Stored entries:
──────────
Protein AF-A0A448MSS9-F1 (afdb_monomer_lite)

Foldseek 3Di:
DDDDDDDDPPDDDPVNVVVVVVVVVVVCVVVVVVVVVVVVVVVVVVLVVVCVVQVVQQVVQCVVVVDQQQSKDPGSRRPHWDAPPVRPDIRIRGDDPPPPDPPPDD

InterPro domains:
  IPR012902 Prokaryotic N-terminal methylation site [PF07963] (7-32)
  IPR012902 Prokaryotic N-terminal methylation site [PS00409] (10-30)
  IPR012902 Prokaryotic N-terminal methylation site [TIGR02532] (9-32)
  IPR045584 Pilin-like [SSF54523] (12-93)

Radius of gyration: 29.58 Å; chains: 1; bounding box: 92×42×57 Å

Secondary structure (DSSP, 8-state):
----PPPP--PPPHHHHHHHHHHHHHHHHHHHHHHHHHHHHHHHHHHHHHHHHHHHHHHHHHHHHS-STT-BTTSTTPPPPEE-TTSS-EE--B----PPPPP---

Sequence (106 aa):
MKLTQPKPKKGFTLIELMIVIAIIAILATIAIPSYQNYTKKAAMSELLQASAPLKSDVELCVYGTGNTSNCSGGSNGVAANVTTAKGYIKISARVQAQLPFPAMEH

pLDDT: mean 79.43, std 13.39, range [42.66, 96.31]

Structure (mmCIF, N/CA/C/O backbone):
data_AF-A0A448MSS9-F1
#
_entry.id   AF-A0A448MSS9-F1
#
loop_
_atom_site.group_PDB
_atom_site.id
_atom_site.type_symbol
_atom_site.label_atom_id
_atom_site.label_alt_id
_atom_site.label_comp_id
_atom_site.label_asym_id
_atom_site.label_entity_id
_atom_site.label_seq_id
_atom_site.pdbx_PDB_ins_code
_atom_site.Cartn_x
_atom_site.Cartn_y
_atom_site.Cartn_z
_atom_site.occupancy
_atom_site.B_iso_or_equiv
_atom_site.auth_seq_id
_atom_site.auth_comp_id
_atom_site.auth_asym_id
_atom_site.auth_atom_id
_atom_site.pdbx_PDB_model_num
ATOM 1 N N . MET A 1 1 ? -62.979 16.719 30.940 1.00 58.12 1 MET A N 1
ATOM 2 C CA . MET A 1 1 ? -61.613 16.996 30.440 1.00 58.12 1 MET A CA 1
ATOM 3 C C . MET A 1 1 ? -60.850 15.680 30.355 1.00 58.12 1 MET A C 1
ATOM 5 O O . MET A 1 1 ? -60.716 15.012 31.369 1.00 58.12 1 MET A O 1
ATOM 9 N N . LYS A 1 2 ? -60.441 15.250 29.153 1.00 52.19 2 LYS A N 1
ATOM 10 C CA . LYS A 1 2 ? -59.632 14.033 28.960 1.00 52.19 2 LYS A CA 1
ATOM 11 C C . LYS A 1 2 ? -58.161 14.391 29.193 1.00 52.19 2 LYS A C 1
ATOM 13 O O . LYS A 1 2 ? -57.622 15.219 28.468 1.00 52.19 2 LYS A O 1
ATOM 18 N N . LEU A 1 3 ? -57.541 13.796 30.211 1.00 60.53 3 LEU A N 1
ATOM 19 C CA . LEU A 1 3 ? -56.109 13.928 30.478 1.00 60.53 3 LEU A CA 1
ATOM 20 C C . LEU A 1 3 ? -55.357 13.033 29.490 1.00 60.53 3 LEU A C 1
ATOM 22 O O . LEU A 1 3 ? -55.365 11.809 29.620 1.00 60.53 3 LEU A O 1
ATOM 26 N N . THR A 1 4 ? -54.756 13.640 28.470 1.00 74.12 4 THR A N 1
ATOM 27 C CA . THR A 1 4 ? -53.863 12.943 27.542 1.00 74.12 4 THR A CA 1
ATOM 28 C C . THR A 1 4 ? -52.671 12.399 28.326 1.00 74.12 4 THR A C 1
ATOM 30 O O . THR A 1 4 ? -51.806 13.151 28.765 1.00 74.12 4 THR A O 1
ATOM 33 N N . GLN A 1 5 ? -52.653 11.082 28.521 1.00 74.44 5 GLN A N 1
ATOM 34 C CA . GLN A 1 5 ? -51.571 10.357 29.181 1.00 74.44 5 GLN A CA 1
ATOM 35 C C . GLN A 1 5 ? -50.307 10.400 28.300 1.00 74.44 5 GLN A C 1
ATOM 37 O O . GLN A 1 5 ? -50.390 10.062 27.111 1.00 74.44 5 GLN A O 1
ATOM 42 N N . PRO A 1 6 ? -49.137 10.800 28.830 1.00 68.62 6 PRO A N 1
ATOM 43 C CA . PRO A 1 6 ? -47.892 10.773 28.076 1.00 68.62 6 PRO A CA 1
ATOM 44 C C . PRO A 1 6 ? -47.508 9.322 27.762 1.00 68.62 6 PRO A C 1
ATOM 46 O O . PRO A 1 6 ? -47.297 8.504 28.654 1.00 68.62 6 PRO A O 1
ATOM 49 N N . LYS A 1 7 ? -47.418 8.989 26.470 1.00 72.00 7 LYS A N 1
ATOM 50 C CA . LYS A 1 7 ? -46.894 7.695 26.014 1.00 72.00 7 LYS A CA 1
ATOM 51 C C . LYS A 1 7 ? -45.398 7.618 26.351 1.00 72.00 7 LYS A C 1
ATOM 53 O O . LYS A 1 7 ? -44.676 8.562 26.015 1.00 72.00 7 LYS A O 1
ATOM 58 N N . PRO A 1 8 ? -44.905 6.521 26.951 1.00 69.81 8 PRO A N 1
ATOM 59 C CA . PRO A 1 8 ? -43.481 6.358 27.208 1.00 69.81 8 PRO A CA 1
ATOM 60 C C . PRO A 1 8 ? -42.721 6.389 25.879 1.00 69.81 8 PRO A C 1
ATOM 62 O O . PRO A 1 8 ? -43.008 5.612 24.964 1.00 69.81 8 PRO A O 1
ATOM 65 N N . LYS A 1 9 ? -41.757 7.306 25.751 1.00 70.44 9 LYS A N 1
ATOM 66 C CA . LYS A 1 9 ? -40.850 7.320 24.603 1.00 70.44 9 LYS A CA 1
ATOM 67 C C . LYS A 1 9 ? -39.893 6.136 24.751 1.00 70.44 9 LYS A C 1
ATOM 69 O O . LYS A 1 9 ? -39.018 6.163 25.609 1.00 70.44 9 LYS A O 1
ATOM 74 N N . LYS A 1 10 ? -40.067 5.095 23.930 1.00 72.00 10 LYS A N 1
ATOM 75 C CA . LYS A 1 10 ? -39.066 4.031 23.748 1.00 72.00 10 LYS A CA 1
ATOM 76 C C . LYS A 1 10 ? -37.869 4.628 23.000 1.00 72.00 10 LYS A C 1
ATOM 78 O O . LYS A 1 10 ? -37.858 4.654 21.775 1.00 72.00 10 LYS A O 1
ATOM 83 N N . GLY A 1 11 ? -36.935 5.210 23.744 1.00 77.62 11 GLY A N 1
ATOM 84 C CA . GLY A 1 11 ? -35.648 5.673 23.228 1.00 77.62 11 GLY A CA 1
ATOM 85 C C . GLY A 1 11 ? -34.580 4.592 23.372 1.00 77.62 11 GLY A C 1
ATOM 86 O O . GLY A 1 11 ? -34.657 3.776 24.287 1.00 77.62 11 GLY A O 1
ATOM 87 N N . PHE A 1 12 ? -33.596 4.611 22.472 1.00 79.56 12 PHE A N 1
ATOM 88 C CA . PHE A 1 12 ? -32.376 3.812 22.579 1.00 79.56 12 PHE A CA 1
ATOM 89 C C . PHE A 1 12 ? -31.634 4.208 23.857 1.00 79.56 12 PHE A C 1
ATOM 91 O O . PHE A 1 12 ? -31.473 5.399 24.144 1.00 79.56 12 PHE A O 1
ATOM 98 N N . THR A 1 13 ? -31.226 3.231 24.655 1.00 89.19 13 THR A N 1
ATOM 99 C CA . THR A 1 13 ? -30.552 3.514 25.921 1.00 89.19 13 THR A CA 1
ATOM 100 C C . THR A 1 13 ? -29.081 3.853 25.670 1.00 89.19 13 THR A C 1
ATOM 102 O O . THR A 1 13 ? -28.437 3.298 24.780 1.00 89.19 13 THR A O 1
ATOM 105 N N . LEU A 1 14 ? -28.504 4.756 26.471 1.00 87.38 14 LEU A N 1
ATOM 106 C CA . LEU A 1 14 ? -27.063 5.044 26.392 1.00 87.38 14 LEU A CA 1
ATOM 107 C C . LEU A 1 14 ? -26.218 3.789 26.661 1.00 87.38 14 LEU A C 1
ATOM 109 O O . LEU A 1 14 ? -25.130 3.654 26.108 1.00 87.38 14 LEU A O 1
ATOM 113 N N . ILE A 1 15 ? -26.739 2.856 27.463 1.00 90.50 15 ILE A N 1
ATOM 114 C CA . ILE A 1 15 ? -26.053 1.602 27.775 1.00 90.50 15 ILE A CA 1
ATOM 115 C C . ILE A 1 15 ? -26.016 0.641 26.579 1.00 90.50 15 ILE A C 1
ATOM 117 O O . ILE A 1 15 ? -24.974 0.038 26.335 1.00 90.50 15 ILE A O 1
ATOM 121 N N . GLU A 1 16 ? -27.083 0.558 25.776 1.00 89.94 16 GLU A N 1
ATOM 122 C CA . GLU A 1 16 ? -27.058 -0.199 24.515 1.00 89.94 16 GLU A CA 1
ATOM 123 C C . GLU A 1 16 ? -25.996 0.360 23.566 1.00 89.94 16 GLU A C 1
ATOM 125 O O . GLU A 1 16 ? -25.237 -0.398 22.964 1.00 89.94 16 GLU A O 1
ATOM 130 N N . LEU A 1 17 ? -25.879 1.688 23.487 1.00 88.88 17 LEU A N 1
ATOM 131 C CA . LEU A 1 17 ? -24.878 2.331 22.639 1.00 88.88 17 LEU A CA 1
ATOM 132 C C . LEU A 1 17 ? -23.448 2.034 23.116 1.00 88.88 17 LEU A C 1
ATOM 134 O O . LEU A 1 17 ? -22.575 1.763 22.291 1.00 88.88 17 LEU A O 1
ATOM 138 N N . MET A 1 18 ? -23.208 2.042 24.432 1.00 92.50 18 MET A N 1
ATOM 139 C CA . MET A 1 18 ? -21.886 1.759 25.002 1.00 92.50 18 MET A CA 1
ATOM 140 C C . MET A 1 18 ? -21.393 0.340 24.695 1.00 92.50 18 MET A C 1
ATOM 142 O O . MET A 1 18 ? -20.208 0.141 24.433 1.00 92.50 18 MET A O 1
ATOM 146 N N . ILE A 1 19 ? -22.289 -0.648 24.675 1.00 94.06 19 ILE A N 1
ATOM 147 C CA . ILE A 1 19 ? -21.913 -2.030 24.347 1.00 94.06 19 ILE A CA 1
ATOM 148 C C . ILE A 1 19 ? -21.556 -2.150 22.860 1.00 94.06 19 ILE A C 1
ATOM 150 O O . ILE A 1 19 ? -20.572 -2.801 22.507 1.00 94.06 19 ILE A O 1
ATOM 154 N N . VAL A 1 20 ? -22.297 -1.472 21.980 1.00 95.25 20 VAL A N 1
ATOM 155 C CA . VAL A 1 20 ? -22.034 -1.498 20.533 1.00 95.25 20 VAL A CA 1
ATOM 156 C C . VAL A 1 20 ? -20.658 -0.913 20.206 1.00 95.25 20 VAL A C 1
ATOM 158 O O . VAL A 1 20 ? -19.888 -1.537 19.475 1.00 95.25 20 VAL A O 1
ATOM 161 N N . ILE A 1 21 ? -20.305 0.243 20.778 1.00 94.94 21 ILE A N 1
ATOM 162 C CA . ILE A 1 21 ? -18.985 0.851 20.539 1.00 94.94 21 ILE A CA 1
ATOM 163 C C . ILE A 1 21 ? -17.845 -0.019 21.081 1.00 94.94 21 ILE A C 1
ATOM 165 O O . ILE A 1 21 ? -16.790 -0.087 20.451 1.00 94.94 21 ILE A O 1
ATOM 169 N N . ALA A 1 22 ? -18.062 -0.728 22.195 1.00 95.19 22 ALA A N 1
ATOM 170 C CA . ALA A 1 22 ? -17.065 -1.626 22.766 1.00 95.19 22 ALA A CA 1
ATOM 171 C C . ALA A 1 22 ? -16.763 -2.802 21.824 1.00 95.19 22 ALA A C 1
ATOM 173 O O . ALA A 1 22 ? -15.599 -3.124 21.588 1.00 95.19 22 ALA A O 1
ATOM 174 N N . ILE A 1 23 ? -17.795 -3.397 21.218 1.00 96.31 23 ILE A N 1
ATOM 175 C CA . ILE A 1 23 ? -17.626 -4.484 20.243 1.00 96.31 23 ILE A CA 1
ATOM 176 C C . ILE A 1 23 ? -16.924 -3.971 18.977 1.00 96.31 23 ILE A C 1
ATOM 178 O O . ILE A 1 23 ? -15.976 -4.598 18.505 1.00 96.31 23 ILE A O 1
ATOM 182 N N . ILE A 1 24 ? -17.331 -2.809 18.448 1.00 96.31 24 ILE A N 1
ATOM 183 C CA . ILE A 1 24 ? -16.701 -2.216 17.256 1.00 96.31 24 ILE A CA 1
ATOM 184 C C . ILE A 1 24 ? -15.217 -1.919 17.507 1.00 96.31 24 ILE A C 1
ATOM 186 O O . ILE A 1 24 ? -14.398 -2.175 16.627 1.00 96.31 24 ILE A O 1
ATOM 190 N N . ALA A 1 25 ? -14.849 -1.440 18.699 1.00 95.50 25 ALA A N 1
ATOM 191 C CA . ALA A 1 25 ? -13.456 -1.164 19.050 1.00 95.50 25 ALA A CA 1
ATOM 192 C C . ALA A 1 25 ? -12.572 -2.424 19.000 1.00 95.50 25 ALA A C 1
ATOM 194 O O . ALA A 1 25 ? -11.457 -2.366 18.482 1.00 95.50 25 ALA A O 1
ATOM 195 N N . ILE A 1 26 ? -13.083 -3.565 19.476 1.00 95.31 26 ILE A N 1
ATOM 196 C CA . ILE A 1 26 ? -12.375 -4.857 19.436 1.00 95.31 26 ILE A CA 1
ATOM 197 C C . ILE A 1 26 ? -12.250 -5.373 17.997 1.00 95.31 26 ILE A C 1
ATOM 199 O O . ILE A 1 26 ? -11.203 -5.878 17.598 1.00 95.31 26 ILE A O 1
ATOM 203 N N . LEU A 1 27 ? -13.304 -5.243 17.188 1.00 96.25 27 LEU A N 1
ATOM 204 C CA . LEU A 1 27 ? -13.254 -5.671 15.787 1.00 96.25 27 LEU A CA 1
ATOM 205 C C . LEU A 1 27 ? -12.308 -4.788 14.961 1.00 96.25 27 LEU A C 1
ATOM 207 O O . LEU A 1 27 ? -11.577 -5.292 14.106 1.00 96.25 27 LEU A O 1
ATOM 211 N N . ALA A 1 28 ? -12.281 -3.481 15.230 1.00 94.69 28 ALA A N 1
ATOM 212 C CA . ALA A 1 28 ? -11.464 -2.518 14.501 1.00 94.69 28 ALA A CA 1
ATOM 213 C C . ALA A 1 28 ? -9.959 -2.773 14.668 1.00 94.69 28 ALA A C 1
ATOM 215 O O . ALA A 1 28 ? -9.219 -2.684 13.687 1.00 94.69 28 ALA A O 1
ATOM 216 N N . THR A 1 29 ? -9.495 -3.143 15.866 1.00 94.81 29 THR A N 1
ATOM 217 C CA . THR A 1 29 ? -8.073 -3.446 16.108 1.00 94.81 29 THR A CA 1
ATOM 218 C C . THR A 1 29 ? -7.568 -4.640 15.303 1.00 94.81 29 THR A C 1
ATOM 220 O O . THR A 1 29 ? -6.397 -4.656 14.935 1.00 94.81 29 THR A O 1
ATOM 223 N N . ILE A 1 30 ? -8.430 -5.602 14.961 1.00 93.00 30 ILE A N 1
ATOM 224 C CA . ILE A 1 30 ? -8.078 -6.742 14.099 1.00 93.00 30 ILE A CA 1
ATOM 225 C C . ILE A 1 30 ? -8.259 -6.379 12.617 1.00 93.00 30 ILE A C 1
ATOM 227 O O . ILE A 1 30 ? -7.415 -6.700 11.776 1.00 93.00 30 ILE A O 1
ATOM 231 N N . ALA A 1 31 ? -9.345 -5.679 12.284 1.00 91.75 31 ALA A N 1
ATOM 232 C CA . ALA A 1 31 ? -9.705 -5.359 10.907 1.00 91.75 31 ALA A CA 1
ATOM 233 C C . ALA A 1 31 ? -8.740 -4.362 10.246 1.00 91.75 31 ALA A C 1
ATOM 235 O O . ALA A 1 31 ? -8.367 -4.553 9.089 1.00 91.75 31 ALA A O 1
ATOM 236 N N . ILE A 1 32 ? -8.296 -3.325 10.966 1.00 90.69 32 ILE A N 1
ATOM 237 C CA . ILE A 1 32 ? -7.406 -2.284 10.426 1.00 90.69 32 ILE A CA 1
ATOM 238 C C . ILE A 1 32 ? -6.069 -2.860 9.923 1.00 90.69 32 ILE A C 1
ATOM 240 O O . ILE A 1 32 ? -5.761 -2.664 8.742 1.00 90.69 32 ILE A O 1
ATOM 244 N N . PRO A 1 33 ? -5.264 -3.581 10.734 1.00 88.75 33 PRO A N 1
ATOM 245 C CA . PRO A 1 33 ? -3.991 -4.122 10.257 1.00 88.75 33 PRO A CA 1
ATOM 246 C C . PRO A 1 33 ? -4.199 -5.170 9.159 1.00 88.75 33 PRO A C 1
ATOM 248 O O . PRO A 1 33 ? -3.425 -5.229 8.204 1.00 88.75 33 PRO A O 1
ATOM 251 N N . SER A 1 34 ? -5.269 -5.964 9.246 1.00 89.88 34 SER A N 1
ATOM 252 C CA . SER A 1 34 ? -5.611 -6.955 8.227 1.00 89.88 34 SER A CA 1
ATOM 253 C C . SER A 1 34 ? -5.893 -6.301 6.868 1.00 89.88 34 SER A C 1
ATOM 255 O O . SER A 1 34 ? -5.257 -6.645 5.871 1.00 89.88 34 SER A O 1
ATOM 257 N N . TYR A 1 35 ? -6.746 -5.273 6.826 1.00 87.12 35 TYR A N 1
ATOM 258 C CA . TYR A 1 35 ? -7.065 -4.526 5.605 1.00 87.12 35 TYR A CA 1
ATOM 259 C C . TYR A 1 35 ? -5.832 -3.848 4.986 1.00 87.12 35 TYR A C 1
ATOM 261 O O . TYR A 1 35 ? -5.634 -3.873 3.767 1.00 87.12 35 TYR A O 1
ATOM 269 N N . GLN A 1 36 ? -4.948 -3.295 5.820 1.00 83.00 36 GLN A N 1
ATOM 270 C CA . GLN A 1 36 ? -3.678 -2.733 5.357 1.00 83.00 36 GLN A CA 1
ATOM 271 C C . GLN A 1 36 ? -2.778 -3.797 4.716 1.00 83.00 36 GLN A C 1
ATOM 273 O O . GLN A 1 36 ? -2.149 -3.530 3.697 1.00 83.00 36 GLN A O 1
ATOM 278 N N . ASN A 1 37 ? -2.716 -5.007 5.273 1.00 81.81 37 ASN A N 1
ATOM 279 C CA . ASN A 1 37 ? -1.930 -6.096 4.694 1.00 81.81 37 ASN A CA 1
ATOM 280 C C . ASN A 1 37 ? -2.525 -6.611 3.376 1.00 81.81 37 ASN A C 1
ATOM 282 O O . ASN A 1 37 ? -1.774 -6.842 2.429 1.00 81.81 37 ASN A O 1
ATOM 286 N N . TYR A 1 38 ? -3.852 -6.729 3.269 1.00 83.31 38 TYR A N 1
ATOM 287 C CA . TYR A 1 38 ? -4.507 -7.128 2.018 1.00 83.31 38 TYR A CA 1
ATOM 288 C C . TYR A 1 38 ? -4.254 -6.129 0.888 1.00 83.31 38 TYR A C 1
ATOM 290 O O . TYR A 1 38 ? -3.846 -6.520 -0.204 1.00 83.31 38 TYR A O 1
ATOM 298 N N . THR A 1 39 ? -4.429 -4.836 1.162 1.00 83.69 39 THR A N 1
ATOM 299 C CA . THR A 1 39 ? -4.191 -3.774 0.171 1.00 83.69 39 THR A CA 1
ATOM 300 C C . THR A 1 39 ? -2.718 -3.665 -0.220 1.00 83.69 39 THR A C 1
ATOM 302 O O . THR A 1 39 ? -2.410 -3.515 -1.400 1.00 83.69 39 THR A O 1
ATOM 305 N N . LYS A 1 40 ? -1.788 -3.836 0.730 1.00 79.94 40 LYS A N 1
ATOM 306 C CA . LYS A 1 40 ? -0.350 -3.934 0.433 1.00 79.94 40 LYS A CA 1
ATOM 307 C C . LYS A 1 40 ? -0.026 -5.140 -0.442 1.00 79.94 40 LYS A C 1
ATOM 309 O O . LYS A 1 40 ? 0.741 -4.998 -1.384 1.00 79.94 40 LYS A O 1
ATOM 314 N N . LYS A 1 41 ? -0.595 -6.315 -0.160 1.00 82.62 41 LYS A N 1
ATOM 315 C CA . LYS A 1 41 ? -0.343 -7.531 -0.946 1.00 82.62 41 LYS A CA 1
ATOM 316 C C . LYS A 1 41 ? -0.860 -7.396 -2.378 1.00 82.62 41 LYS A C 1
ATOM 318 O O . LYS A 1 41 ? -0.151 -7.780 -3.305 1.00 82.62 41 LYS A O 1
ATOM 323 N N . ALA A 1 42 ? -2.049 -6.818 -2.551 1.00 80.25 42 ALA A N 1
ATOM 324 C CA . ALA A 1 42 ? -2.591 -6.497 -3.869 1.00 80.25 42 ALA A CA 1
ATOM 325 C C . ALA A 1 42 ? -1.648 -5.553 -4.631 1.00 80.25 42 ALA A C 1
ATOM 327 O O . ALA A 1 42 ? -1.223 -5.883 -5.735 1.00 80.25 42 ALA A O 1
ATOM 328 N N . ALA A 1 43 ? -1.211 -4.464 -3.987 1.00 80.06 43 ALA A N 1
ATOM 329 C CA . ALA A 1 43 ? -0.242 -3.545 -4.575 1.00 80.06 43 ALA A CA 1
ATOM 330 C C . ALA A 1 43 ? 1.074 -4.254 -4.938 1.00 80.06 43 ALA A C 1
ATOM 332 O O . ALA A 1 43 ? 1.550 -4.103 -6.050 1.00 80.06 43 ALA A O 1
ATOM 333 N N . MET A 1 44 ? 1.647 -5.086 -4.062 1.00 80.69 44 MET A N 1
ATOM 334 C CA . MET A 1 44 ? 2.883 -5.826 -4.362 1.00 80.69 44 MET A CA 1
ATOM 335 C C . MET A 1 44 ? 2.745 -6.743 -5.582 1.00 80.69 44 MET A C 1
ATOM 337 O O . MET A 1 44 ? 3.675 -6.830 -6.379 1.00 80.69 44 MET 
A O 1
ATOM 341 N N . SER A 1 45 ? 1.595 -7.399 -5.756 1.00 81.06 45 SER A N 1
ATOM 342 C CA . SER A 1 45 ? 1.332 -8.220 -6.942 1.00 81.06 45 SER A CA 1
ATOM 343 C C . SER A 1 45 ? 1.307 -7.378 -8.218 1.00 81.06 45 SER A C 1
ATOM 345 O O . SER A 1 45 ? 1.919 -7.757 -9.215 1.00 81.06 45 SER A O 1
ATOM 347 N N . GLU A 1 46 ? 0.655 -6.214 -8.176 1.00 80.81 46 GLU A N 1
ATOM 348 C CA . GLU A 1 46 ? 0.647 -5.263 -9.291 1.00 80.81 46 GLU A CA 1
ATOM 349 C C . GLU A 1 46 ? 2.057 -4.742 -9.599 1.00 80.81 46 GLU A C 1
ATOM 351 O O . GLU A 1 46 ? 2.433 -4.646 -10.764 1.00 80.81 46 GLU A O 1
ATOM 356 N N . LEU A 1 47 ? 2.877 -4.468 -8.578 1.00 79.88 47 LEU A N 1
──────────
REQUIREMENT |
Above are the records; from them, give again exactly the lines from the one containing "ATOM 59 C CA" to the one containing "ATOM 84 C CA", both lines included, and nothing more.

EXPECTED ANSWER |
ATOM 59 C CA . PRO A 1 8 ? -43.481 6.358 27.208 1.00 69.81 8 PRO A CA 1
ATOM 60 C C . PRO A 1 8 ? -42.721 6.389 25.879 1.00 69.81 8 PRO A C 1
ATOM 62 O O . PRO A 1 8 ? -43.008 5.612 24.964 1.00 69.81 8 PRO A O 1
ATOM 65 N N . LYS A 1 9 ? -41.757 7.306 25.751 1.00 70.44 9 LYS A N 1
ATOM 66 C CA . LYS A 1 9 ? -40.850 7.320 24.603 1.00 70.44 9 LYS A CA 1
ATOM 67 C C . LYS A 1 9 ? -39.893 6.136 24.751 1.00 70.44 9 LYS A C 1
ATOM 69 O O . LYS A 1 9 ? -39.018 6.163 25.609 1.00 70.44 9 LYS A O 1
ATOM 74 N N . LYS A 1 10 ? -40.067 5.095 23.930 1.00 72.00 10 LYS A N 1
ATOM 75 C CA . LYS A 1 10 ? -39.066 4.031 23.748 1.00 72.00 10 LYS A CA 1
ATOM 76 C C . LYS A 1 10 ? -37.869 4.628 23.000 1.00 72.00 10 LYS A C 1
ATOM 78 O O . LYS A 1 10 ? -37.858 4.654 21.775 1.00 72.00 10 LYS A O 1
ATOM 83 N N . GLY A 1 11 ? -36.935 5.210 23.744 1.00 77.62 11 GLY A N 1
ATOM 84 C CA . GLY A 1 11 ? -35.648 5.673 23.228 1.00 77.62 11 GLY A CA 1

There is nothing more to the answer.